Stored items from a collection

+ + + +

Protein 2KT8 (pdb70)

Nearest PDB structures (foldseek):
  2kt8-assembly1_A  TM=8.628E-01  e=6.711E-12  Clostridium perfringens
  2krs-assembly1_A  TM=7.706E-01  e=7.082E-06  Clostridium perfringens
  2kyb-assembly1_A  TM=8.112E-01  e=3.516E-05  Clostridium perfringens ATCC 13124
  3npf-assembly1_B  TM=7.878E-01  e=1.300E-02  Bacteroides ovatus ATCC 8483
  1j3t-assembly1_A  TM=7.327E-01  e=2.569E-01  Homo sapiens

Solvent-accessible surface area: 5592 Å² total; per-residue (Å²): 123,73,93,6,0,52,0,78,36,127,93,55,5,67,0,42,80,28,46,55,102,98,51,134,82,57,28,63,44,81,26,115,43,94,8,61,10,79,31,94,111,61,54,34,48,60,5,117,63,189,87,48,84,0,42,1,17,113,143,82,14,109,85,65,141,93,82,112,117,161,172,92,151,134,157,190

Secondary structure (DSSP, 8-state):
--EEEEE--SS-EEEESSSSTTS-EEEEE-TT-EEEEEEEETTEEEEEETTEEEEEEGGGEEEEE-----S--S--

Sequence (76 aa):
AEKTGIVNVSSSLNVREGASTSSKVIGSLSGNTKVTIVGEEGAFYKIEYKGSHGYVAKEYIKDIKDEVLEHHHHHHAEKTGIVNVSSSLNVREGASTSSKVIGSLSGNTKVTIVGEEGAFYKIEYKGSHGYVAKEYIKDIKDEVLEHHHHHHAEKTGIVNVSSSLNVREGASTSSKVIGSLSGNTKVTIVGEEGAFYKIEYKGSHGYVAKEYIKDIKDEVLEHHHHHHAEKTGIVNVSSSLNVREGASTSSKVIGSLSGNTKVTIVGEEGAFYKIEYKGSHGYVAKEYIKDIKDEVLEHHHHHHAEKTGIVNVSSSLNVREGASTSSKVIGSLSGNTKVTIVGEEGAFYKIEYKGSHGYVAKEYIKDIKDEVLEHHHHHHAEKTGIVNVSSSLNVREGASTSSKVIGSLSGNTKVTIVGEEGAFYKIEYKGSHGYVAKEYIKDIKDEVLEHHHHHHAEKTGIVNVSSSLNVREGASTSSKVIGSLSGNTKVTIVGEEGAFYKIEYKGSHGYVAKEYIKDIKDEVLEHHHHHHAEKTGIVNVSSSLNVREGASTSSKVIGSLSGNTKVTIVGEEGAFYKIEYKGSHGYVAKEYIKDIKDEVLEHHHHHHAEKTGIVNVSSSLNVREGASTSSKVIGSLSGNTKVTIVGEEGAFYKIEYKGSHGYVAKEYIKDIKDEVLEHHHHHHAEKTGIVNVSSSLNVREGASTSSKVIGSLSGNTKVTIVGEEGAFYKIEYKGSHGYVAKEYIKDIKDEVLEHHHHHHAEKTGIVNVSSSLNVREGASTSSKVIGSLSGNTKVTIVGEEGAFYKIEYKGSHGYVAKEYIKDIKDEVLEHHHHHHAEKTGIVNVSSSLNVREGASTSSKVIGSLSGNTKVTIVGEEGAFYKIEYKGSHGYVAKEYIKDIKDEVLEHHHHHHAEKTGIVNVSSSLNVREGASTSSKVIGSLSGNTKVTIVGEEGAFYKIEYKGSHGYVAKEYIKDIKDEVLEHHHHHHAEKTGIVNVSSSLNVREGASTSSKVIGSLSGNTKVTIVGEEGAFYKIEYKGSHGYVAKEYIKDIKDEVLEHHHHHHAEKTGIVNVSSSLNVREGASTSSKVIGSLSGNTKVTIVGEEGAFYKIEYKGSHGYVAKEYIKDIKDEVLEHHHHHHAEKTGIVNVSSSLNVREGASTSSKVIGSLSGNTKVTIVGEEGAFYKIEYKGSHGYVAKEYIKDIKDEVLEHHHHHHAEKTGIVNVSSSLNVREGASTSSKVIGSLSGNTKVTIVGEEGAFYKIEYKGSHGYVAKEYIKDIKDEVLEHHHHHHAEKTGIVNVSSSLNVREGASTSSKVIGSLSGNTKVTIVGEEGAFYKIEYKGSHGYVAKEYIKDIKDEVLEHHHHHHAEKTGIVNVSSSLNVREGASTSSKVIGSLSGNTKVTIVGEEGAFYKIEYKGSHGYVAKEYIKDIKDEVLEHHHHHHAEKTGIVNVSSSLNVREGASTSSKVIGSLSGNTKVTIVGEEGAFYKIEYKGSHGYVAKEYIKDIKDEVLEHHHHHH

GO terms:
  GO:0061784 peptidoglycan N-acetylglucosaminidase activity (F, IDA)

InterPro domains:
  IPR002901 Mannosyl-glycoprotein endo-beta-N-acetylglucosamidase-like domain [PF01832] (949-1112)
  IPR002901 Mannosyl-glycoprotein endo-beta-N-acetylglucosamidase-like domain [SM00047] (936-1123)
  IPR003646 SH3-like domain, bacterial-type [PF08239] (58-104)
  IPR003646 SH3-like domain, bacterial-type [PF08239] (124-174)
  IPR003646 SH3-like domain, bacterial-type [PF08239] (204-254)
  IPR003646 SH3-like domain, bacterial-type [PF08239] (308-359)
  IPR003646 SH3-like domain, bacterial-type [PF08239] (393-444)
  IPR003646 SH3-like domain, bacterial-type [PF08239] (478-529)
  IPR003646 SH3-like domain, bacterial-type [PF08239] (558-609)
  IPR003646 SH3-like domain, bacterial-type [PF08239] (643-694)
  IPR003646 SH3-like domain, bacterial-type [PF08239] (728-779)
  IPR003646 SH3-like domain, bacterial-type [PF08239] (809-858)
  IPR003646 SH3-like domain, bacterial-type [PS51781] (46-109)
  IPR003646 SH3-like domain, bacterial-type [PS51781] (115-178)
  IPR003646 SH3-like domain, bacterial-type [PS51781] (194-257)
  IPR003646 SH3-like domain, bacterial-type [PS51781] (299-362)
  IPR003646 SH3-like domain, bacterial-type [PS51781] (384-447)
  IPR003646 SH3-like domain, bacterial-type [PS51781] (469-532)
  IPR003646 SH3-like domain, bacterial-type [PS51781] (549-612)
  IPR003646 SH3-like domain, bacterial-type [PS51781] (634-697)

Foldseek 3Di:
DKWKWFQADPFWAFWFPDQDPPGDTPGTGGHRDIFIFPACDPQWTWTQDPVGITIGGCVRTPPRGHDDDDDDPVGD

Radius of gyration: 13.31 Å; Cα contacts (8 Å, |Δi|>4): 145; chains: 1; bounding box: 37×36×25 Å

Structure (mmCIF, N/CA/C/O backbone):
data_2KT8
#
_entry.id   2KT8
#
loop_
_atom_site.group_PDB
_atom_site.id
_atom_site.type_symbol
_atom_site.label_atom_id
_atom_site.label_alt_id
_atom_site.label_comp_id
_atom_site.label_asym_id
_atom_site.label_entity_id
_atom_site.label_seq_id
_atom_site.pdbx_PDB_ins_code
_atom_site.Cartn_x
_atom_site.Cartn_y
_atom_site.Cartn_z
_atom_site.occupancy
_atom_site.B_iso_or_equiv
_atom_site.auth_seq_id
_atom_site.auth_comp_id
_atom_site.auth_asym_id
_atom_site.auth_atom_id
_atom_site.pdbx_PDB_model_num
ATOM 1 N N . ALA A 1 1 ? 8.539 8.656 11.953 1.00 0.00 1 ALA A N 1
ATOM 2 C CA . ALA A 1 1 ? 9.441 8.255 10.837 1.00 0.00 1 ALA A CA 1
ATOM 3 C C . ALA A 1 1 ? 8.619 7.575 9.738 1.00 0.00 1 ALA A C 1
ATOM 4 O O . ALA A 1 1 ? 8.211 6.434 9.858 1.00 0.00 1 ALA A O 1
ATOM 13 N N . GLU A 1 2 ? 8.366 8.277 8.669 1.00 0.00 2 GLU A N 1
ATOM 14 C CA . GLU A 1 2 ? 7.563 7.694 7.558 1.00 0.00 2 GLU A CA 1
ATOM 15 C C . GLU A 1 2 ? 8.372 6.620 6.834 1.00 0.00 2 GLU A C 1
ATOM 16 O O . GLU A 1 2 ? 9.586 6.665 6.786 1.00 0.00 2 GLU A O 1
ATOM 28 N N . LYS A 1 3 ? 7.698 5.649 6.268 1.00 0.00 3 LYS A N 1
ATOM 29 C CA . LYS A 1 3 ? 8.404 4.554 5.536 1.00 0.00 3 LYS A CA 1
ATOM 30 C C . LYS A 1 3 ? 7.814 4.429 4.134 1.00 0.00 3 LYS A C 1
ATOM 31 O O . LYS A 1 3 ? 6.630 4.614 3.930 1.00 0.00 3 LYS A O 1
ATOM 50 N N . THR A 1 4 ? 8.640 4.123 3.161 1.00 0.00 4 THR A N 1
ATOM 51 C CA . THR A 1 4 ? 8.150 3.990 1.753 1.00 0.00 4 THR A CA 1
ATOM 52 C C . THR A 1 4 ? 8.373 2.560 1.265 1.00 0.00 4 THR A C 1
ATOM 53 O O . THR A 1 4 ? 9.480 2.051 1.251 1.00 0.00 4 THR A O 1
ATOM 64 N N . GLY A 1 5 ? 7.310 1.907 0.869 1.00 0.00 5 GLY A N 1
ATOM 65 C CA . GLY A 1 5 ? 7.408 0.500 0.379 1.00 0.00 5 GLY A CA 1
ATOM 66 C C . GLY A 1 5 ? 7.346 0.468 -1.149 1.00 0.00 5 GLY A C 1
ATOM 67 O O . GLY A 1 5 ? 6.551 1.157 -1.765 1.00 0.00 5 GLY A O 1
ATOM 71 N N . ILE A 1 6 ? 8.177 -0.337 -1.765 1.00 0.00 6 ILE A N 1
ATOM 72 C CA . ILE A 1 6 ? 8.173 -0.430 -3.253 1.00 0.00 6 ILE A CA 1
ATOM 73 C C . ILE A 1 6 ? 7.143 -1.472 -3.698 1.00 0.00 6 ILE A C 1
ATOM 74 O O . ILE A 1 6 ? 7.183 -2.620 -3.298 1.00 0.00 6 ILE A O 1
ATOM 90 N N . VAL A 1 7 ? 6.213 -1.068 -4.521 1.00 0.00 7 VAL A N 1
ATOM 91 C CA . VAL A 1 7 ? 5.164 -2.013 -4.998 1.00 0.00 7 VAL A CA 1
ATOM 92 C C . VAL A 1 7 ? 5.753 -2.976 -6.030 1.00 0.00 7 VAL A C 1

+ + + +

#### [The task]
Which of the lines above hold the string "Mannosyl"? Copy each one.

#### [Expected output]
  IPR002901 Mannosyl-glycoprotein endo-beta-N-acetylglucosamidase-like domain [PF01832] (949-1112)
  IPR002901 Mannosyl-glycoprotein endo-beta-N-acetylglucosamidase-like domain [SM00047] (936-1123)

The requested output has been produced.